Abstract
Various approaches of differing mathematical complexities are being applied for spatial prediction of soil properties. Regression kriging is a widely used hybrid approach of spatial variation that combines correlation between soil properties and environmental factors with spatial autocorrelation between soil observations. In this study, we compared four machine learning approaches (gradient boosting machine, multinarrative adaptive regression spline, random forest, and support vector machine) with regression kriging to predict the spatial variation of surface (0–30 cm) soil organic carbon (SOC) stocks at 250-m spatial resolution across the northern circumpolar permafrost region. We combined 2,374 soil profile observations (calibration datasets) with georeferenced datasets of environmental factors (climate, topography, land cover, bedrock geology, and soil types) to predict the spatial variation of surface SOC stocks.
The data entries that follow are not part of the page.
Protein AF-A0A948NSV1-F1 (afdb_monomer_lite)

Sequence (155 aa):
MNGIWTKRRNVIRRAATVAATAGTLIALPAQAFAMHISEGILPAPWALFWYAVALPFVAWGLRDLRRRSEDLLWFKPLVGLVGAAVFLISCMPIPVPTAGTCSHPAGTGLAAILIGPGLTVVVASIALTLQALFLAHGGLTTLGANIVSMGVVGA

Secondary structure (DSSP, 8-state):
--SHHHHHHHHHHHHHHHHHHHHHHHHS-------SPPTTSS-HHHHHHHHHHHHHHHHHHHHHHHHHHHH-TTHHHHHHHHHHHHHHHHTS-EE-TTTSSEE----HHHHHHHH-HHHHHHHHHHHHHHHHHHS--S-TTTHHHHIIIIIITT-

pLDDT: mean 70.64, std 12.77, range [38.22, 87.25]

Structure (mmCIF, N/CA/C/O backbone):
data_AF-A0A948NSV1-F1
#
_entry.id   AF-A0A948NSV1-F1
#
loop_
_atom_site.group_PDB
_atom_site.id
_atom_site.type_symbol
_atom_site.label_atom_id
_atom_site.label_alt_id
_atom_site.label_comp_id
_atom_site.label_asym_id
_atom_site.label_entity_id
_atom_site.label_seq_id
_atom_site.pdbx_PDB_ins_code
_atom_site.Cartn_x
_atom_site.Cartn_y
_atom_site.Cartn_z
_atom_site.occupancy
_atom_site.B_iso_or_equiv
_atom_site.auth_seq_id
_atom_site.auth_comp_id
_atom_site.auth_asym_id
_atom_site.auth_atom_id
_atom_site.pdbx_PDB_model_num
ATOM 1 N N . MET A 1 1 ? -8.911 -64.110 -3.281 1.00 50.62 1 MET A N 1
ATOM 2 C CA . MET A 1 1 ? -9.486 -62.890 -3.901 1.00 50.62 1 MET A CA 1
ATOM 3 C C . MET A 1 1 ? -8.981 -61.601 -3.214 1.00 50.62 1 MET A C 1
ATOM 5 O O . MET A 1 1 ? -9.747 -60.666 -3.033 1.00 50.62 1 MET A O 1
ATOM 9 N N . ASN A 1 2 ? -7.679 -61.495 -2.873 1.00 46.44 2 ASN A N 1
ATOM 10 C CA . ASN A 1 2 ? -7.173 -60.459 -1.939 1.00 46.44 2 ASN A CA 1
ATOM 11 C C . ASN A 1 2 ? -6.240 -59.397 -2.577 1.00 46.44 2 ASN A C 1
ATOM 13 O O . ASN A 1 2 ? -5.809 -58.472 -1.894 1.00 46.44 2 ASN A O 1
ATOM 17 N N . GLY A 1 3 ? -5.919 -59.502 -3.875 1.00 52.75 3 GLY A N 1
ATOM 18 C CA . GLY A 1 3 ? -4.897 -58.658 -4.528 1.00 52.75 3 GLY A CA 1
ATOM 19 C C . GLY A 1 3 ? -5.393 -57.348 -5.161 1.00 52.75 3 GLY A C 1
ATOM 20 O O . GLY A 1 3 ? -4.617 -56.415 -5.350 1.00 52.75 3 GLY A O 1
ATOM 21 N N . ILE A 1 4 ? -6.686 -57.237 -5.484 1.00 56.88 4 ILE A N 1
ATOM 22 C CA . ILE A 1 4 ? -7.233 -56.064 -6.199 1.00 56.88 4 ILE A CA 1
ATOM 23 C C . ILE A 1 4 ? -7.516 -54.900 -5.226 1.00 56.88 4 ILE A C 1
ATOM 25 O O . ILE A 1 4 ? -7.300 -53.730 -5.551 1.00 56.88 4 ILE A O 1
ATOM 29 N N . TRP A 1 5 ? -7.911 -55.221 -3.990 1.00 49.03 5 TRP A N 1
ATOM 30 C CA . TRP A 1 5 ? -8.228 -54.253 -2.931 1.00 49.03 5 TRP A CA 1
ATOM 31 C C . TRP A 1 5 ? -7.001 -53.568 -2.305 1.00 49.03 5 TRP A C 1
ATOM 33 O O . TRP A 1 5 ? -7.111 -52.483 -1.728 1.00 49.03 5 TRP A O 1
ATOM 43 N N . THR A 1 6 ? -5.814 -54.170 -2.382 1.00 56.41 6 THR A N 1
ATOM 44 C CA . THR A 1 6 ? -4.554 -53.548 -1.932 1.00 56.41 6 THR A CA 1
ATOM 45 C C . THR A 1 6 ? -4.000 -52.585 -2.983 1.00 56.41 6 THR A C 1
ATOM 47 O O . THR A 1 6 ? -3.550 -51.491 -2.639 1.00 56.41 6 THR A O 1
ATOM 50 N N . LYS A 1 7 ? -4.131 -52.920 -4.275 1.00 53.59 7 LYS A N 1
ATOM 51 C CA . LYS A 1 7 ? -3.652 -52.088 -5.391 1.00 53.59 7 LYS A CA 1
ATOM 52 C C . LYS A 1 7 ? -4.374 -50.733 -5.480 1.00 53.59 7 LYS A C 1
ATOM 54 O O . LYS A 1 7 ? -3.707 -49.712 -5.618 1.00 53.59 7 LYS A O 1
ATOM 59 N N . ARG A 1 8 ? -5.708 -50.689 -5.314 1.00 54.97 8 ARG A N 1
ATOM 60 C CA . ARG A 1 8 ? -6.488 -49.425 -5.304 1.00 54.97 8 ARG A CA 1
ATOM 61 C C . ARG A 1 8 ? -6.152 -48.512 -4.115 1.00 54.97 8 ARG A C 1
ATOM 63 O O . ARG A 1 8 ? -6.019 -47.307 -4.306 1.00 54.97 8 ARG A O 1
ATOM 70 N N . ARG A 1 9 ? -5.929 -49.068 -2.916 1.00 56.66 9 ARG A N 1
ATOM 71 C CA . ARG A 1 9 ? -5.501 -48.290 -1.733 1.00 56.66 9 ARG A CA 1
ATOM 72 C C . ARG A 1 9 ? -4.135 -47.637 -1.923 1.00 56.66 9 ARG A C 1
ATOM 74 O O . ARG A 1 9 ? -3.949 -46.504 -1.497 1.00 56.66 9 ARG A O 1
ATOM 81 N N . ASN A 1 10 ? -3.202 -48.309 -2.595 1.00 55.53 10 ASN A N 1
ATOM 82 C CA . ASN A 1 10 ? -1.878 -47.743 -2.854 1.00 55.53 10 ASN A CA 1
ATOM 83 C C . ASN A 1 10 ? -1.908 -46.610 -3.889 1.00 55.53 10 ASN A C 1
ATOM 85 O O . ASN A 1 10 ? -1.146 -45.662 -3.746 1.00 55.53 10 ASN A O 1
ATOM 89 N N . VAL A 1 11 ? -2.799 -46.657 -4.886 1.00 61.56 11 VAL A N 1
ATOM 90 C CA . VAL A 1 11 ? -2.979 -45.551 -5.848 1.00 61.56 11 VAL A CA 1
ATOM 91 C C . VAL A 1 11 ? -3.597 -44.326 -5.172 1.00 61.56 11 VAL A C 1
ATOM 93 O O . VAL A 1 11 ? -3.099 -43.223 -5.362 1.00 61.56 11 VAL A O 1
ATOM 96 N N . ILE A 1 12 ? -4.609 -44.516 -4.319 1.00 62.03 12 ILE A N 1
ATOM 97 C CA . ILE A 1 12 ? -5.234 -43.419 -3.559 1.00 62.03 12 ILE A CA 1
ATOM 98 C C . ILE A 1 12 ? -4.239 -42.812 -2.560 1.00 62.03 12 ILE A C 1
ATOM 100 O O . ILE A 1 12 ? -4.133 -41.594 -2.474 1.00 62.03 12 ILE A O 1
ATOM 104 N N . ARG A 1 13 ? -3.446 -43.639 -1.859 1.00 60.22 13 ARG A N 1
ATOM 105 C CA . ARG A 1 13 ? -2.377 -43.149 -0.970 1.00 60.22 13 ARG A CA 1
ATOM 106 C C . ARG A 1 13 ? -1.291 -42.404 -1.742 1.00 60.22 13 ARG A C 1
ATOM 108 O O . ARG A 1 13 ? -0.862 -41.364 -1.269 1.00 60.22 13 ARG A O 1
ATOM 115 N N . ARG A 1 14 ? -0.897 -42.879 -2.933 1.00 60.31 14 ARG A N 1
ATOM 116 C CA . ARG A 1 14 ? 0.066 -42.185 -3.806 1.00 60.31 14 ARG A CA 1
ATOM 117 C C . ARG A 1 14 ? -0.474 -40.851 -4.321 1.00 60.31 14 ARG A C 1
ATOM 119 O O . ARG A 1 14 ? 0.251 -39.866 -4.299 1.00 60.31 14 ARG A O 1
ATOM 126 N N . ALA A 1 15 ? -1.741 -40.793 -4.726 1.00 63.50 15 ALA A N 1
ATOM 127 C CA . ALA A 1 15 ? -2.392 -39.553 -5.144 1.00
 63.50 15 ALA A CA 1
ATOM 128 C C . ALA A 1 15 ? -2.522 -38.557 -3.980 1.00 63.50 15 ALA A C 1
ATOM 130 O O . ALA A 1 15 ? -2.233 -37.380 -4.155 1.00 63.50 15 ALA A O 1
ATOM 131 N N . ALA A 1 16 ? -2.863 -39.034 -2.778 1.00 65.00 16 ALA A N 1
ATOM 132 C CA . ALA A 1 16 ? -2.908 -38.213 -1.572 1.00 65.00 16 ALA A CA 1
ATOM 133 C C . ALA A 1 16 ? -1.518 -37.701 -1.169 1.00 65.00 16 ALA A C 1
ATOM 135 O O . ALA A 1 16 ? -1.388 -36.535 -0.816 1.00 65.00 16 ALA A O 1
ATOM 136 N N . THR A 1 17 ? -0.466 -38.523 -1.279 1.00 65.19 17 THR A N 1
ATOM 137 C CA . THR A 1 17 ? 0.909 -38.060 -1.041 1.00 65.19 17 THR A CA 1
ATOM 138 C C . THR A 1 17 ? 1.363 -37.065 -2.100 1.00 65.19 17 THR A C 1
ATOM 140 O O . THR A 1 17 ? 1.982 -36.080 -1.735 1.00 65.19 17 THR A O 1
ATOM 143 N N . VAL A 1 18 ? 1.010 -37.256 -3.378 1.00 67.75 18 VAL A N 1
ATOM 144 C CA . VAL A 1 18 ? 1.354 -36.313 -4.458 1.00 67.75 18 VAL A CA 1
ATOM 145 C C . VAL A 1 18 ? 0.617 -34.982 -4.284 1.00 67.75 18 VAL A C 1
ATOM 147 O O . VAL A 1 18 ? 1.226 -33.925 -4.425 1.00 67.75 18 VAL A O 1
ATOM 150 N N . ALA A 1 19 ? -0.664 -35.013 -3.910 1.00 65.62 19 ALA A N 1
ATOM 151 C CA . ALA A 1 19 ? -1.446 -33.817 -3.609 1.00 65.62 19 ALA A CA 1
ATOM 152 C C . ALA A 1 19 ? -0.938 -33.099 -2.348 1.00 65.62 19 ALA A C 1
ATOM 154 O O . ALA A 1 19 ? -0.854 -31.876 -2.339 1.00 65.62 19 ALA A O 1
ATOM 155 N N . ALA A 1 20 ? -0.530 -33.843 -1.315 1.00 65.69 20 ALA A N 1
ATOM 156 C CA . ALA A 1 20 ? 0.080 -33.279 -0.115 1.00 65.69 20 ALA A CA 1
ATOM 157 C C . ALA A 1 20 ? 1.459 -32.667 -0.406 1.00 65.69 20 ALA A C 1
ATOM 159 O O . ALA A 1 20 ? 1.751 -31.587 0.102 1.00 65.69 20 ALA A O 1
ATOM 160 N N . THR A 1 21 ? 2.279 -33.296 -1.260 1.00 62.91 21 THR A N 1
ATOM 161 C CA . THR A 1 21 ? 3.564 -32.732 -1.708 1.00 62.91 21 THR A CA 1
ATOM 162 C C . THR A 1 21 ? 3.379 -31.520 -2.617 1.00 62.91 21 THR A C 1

We evaluated the prediction accuracy at randomly selected sites (validation datasets) across the study area. We found that different techniques inferred different numbers of environmental factors and their relative importance for prediction of SOC stocks. Regression kriging produced lower prediction errors in comparison to multinarrative adaptive regression spline and support vector machine, and comparable prediction accuracy to gradient boosting machine and random forest. However, the ensemble median prediction of SOC stocks obtained from all four machine learning techniques showed highest prediction accuracy. Although the use of different approaches in spatial prediction of soil properties will depend on the availability of soil and environmental datasets and computational resources, we conclude that the ensemble median prediction obtained from multiple machine learning approaches provides greater spatial details and produces the highest prediction accuracy. Thus an ensemble prediction approach can be a better choice than any single prediction technique for predicting the spatial variation of SOC stocks.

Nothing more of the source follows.